Material for this task |
☆ ☆ ☆ ☆
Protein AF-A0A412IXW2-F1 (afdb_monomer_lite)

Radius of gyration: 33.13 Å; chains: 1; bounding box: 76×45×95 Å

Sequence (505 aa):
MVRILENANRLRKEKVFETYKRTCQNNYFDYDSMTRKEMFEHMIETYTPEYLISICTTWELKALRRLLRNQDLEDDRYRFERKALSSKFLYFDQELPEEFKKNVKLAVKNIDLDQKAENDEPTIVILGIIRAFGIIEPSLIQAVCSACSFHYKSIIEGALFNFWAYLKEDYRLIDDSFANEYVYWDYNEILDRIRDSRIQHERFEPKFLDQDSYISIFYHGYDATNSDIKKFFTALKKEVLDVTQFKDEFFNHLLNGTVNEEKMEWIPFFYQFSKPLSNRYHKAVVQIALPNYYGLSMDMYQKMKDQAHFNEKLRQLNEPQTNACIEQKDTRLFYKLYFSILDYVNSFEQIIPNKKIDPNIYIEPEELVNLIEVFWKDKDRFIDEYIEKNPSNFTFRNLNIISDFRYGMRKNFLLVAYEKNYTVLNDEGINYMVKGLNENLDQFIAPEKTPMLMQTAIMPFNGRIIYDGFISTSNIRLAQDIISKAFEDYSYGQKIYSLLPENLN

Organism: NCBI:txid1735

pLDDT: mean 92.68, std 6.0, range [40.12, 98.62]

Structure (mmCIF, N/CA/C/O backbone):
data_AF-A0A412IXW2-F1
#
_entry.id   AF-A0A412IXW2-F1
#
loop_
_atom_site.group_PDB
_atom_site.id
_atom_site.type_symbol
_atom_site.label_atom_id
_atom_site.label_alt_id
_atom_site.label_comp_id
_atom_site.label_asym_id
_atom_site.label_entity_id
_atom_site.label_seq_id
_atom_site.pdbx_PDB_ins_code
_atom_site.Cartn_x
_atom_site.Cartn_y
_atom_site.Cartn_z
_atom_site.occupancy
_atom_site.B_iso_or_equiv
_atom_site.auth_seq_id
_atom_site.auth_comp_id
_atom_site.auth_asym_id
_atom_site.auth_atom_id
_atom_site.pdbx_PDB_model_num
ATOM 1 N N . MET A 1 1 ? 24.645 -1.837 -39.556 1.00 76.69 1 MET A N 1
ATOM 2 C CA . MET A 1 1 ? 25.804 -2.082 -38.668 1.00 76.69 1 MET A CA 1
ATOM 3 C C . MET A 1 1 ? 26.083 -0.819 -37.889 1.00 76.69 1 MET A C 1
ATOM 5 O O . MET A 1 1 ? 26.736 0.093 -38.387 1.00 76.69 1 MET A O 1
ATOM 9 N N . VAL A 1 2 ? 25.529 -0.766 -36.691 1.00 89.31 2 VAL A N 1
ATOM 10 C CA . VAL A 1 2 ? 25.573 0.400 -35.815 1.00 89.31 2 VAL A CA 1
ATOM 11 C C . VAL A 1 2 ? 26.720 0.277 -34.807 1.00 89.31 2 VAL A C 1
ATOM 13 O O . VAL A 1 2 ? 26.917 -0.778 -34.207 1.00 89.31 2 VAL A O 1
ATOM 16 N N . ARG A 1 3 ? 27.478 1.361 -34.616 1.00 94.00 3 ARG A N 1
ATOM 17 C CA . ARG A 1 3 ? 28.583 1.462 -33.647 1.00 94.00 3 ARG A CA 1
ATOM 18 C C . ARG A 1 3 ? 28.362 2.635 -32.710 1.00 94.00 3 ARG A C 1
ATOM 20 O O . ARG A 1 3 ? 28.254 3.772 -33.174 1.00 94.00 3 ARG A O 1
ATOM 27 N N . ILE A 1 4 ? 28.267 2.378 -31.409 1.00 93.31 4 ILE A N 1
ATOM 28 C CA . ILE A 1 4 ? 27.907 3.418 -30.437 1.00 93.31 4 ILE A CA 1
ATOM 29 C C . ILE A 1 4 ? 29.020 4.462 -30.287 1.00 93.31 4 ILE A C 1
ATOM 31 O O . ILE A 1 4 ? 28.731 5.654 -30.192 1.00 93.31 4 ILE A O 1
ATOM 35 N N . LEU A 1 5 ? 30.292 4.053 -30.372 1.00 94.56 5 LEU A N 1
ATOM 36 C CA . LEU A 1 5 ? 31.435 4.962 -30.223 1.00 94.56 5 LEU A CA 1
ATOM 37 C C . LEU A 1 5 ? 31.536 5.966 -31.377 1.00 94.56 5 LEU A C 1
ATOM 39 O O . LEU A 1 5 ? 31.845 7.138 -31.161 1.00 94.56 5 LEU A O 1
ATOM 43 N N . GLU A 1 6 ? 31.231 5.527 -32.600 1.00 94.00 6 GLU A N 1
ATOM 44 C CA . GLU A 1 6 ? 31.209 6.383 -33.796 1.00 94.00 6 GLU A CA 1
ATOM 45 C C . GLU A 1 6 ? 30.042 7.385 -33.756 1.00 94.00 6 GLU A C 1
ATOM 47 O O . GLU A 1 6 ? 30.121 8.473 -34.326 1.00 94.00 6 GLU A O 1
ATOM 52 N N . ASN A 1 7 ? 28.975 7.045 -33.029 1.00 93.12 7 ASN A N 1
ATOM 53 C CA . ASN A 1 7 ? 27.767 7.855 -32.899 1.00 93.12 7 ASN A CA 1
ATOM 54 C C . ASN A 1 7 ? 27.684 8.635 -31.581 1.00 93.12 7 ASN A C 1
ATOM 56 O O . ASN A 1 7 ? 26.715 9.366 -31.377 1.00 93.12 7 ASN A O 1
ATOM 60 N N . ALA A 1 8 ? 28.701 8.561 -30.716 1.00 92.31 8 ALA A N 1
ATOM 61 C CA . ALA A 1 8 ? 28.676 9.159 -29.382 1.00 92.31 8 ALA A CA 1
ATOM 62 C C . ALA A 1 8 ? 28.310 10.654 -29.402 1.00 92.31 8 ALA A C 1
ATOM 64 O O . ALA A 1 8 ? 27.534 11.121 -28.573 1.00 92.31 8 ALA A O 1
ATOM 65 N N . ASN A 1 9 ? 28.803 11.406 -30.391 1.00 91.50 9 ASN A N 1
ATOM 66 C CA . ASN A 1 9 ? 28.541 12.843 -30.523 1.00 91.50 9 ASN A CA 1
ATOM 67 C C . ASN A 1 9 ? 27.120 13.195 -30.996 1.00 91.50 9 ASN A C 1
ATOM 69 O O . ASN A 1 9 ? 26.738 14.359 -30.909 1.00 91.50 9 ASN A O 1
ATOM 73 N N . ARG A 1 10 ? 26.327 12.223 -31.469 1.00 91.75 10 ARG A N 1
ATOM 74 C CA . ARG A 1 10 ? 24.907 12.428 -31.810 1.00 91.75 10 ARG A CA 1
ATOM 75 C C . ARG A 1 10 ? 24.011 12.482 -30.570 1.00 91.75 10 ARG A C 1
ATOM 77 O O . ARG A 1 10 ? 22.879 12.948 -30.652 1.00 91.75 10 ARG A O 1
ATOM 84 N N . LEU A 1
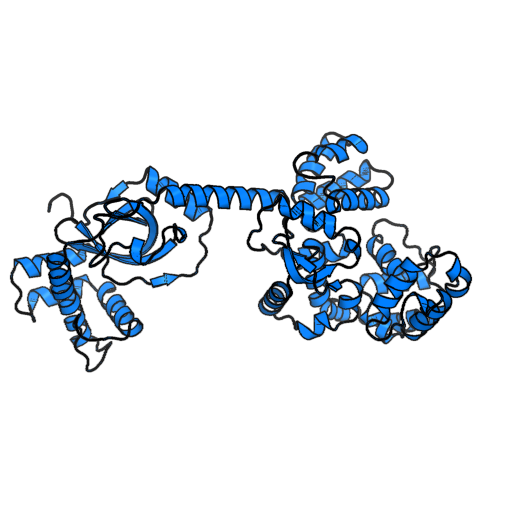 11 ? 24.505 12.006 -29.428 1.00 92.44 11 LEU A N 1
ATOM 85 C CA . LEU A 1 11 ? 23.754 11.915 -28.180 1.00 92.44 11 LEU A CA 1
ATOM 86 C C . LEU A 1 11 ? 24.013 13.130 -27.284 1.00 92.44 11 LEU A C 1
ATOM 88 O O . LEU A 1 11 ? 25.096 13.714 -27.279 1.00 92.44 11 LEU A O 1
ATOM 92 N N . ARG A 1 12 ? 23.028 13.512 -26.468 1.00 93.38 12 ARG A N 1
ATOM 93 C CA . ARG A 1 12 ? 23.222 14.530 -25.421 1.00 93.38 12 ARG A CA 1
ATOM 94 C C . ARG A 1 12 ? 24.159 13.990 -24.339 1.00 93.38 12 ARG A C 1
ATOM 96 O O . ARG A 1 12 ? 24.040 12.825 -23.967 1.00 93.38 12 ARG A O 1
ATOM 103 N N . LYS A 1 13 ? 25.109 14.805 -23.865 1.00 94.81 13 LYS A N 1
ATOM 104 C CA . LYS A 1 13 ? 26.151 14.331 -22.931 1.00 94.81 13 LYS A CA 1
ATOM 105 C C . LYS A 1 13 ? 25.524 13.963 -21.589 1.00 94.81 13 LYS A C 1
ATOM 107 O O . LYS A 1 13 ? 25.876 12.940 -21.017 1.00 94.81 13 LYS A O 1
ATOM 112 N N . GLU A 1 14 ? 24.536 14.740 -21.170 1.00 92.50 14 GLU A N 1
ATOM 113 C CA . GLU A 1 14 ? 23.707 14.544 -19.985 1.00 92.50 14 GLU A CA 1
ATOM 114 C C . GLU A 1 14 ? 23.073 13.149 -20.000 1.00 92.50 14 GLU A C 1
ATOM 116 O O . GLU A 1 14 ? 23.212 12.388 -19.049 1.00 92.50 14 GLU A O 1
ATOM 121 N N . LYS A 1 15 ? 22.476 12.754 -21.134 1.00 90.69 15 LYS A N 1
ATOM 122 C CA . LYS A 1 15 ? 21.820 11.447 -21.269 1.00 90.69 15 LYS A CA 1
ATOM 123 C C . LYS A 1 15 ? 22.802 10.276 -21.193 1.00 90.69 15 LYS A C 1
ATOM 125 O O . LYS A 1 15 ? 22.489 9.237 -20.607 1.00 90.69 15 LYS A O 1
ATOM 130 N N . VAL A 1 16 ? 23.980 10.436 -21.803 1.00 94.50 16 VAL A N 1
ATOM 131 C CA . VAL A 1 16 ? 25.059 9.439 -21.722 1.00 94.50 16 VAL A CA 1
ATOM 132 C C . VAL A 1 16 ? 25.539 9.317 -20.279 1.00 94.50 16 VAL A C 1
ATOM 134 O O . VAL A 1 16 ? 25.639 8.207 -19.765 1.00 94.50 16 VAL A O 1
ATOM 137 N N . PHE A 1 17 ? 25.739 10.446 -19.601 1.00 93.88 17 PHE A N 1
ATOM 138 C CA . PHE A 1 17 ? 26.210 10.481 -18.224 1.00 93.88 17 PHE A CA 1
ATOM 139 C C . PHE A 1 17 ? 25.231 9.863 -17.224 1.00 93.88 17 PHE A C 1
ATOM 141 O O . PHE A 1 17 ? 25.648 9.088 -16.370 1.00 93.88 17 PHE A O 1
ATOM 148 N N . GLU A 1 18 ? 23.931 10.141 -17.337 1.00 90.44 18 GLU A N 1
ATOM 149 C CA . GLU A 1 18 ? 22.918 9.513 -16.478 1.00 90.44 18 GLU A CA 1
ATOM 150 C C . GLU A 1 18 ? 22.972 7.987 -16.562 1.00 90.44 18 GLU A C 1
ATOM 152 O O . GLU A 1 18 ? 22.934 7.289 -15.550 1.00 90.44 18 GLU A O 1
ATOM 157 N N . THR A 1 19 ? 23.090 7.462 -17.780 1.00 91.25 19 THR A N 1
ATOM 158 C CA . THR A 1 19 ? 23.158 6.018 -18.016 1.00 91.25 19 THR A CA 1
ATOM 159 C C . THR A 1 19 ? 24.481 5.430 -17.530 1.00 91.25 19 THR A C 1
ATOM 161 O O . THR A 1 19 ? 24.504 4.348 -16.939 1.00 91.25 19 THR A O 1
ATOM 164 N N . TYR A 1 20 ? 25.579 6.153 -17.752 1.00 92.62 20 TYR A N 1
ATOM 165 C CA . TYR A 1 20 ? 26.904 5.802 -17.260 1.00 92.62 20 TYR A CA 1
ATOM 166 C C . TYR A 1 20 ? 26.912 5.701 -15.732 1.00 92.62 20 TYR A C 1
ATOM 168 O O . TYR A 1 20 ? 27.335 4.682 -15.197 1.00 92.62 20 TYR A O 1
ATOM 176 N N . LYS A 1 21 ? 26.321 6.674 -15.028 1.00 90.62 21 LYS A N 1
ATOM 177 C CA . LYS A 1 21 ? 26.150 6.645 -13.570 1.00 90.62 21 LYS A CA 1
ATOM 178 C C . LYS A 1 21 ? 25.333 5.435 -13.103 1.00 90.62 21 LYS A C 1
ATOM 180 O O . LYS A 1 21 ? 25.739 4.752 -12.168 1.00 90.62 21 LYS A O 1
ATOM 185 N N . ARG A 1 22 ? 24.215 5.121 -13.772 1.00 90.81 22 ARG A N 1
ATOM 186 C CA . ARG A 1 22 ? 23.385 3.934 -13.460 1.00 90.81 22 ARG A CA 1
ATOM 187 C C . ARG A 1 22 ? 24.141 2.615 -13.660 1.00 90.81 22 ARG A C 1
ATOM 189 O O . ARG A 1 22 ? 23.933 1.664 -12.914 1.00 90.81 22 ARG A O 1
ATOM 196 N N . THR A 1 23 ? 25.004 2.560 -14.674 1.00 89.12 23 THR A N 1
ATOM 197 C CA . THR A 1 23 ? 25.773 1.365 -15.050 1.00 89.12 23 THR A CA 1
ATOM 198 C C . THR A 1 23 ? 26.997 1.174 -14.152 1.00 89.12 23 THR A C 1
ATOM 200 O O . THR A 1 23 ? 27.189 0.119 -13.555 1.00 89.12 23 THR A O 1
ATOM 203 N N . CYS A 1 24 ? 27.828 2.201 -14.013 1.00 84.81 24 CYS A N 1
ATOM 204 C CA . CYS A 1 24 ? 29.098 2.111 -13.297 1.00 84.81 24 CYS A CA 1
ATOM 205 C C . CYS A 1 24 ? 28.958 2.360 -11.784 1.00 84.81 24 CYS A C 1
ATOM 207 O O . CYS A 1 24 ? 29.905 2.113 -11.041 1.00 84.81 24 CYS A O 1
ATOM 209 N N . GLN A 1 25 ? 27.776 2.775 -11.313 1.00 81.31 25 GLN A N 1
ATOM 210 C CA . GLN A 1 25 ? 27.393 2.902 -9.900 1.00 81.31 25 GLN A CA 1
ATOM 211 C C . GLN A 1 25 ? 28.369 3.726 -9.057 1.00 81.31 25 GLN A C 1
ATOM 213 O O . GLN A 1 25 ? 28.285 4.941 -9.097 1.00 81.31 25 GLN A O 1
ATOM 218 N N . ASN A 1 26 ? 29.265 3.100 -8.286 1.00 76.25 26 ASN A N 1
ATOM 219 C CA . ASN A 1 26 ? 30.250 3.791 -7.441 1.00 76.25 26 ASN A CA 1
ATOM 220 C C . ASN A 1 26 ? 31.591 4.042 -8.155 1.00 76.25 26 ASN A C 1
ATOM 222 O O . ASN A 1 26 ? 32.449 4.732 -7.618 1.00 76.25 26 ASN A O 1
ATOM 226 N N . ASN A 1 27 ? 31.771 3.503 -9.362 1.00 79.88 27 ASN A N 1
ATOM 227 C CA . ASN A 1 27 ? 33.012 3.558 -10.138 1.00 79.88 27 ASN A CA 1
ATOM 228 C C . ASN A 1 27 ? 32.886 4.486 -11.361 1.00 79.88 27 ASN A C 1
ATOM 230 O O . ASN A 1 27 ? 33.415 4.175 -12.427 1.00 79.88 27 ASN A O 1
ATOM 234 N N . TYR A 1 28 ? 32.148 5.592 -11.238 1.00 85.81 28 TYR A N 1
ATOM 235 C CA . TYR A 1 28 ? 32.015 6.604 -12.293 1.00 85.81 28 TYR A CA 1
ATOM 236 C C . TYR A 1 28 ? 32.810 7.866 -11.943 1.00 85.81 28 TYR A C 1
ATOM 238 O O . TYR A 1 28 ? 32.983 8.192 -10.771 1.00 85.81 28 TYR A O 1
ATOM 246 N N . PHE A 1 29 ? 33.283 8.579 -12.964 1.00 87.19 29 PHE A N 1
ATOM 247 C CA . PHE A 1 29 ? 33.956 9.873 -12.809 1.00 87.19 29 PHE A CA 1
ATOM 248 C C . PHE A 1 29 ? 32.974 11.034 -12.991 1.00 87.19 29 PHE A C 1
ATOM 250 O O . PHE A 1 29 ? 31.896 10.859 -13.562 1.00 87.19 29 PHE A O 1
ATOM 257 N N . ASP A 1 30 ? 33.369 12.227 -12.547 1.00 87.69 30 ASP A N 1
ATOM 258 C CA . ASP A 1 30 ? 32.554 13.440 -12.619 1.00 87.69 30 ASP A CA 1
ATOM 259 C C . ASP A 1 30 ? 32.204 13.848 -14.056 1.00 87.69 30 ASP A C 1
ATOM 261 O O . ASP A 1 30 ? 33.009 13.721 -14.984 1.00 87.69 30 ASP A O 1
ATOM 265 N N . TYR A 1 31 ? 31.013 14.433 -14.220 1.00 90.19 31 TYR A N 1
ATOM 266 C CA . TYR A 1 31 ? 30.445 14.839 -15.512 1.00 90.19 31 TYR A CA 1
ATOM 267 C C . TYR A 1 31 ? 31.420 15.626 -16.395 1.00 90.19 31 TYR A C 1
ATOM 269 O O . TYR A 1 31 ? 31.564 15.342 -17.589 1.00 90.19 31 TYR A O 1
ATOM 277 N N . ASP A 1 32 ? 32.107 16.610 -15.817 1.00 91.94 32 ASP A N 1
ATOM 278 C CA . ASP A 1 32 ? 32.997 17.511 -16.551 1.00 91.94 32 ASP A CA 1
ATOM 279 C C . ASP A 1 32 ? 34.333 16.868 -16.928 1.00 91.94 32 ASP A C 1
ATOM 281 O O . ASP A 1 32 ? 34.963 17.297 -17.893 1.00 91.94 32 ASP A O 1
ATOM 285 N N . SER A 1 33 ? 34.730 15.802 -16.232 1.00 92.31 33 SER A N 1
ATOM 286 C CA . SER A 1 33 ? 36.013 15.125 -16.449 1.00 92.31 33 SER A CA 1
ATOM 287 C C . SER A 1 33 ? 36.001 14.109 -17.590 1.00 92.31 33 SER A C 1
ATOM 289 O O . SER A 1 33 ? 37.061 13.644 -17.997 1.00 92.31 33 SER A O 1
ATOM 291 N N . MET A 1 34 ? 34.822 13.776 -18.121 1.00 92.62 34 MET A N 1
ATOM 292 C CA . MET A 1 34 ? 34.672 12.746 -19.145 1.00 92.62 34 MET A CA 1
ATOM 293 C C . MET A 1 34 ? 34.019 13.256 -20.424 1.00 92.62 34 MET A C 1
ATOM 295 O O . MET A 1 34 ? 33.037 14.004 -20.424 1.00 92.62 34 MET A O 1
☆ ☆ ☆ ☆
Task instructions |
For this exercise, please output exactly the lines above starting at the line with "ATOM 5 O O ." and ending at the line with "ATOM 31 O O", ends included.

Response to this task |
ATOM 5 O O . MET A 1 1 ? 26.736 0.093 -38.387 1.00 76.69 1 MET A O 1
ATOM 9 N N . VAL A 1 2 ? 25.529 -0.766 -36.691 1.00 89.31 2 VAL A N 1
ATOM 10 C CA . VAL A 1 2 ? 25.573 0.400 -35.815 1.00 89.31 2 VAL A CA 1
ATOM 11 C C . VAL A 1 2 ? 26.720 0.277 -34.807 1.00 89.31 2 VAL A C 1
ATOM 13 O O . VAL A 1 2 ? 26.917 -0.778 -34.207 1.00 89.31 2 VAL A O 1
ATOM 16 N N . ARG A 1 3 ? 27.478 1.361 -34.616 1.00 94.00 3 ARG A N 1
ATOM 17 C CA . ARG A 1 3 ? 28.583 1.462 -33.647 1.00 94.00 3 ARG A CA 1
ATOM 18 C C . ARG A 1 3 ? 28.362 2.635 -32.710 1.00 94.00 3 ARG A C 1
ATOM 20 O O . ARG A 1 3 ? 28.254 3.772 -33.174 1.00 94.00 3 ARG A O 1
ATOM 27 N N . ILE A 1 4 ? 28.267 2.378 -31.409 1.00 93.31 4 ILE A N 1
ATOM 28 C CA . ILE A 1 4 ? 27.907 3.418 -30.437 1.00 93.31 4 ILE A CA 1
ATOM 29 C C . ILE A 1 4 ? 29.020 4.462 -30.287 1.00 93.31 4 ILE A C 1
ATOM 31 O O . ILE A 1 4 ? 28.731 5.654 -30.192 1.00 93.31 4 ILE A O 1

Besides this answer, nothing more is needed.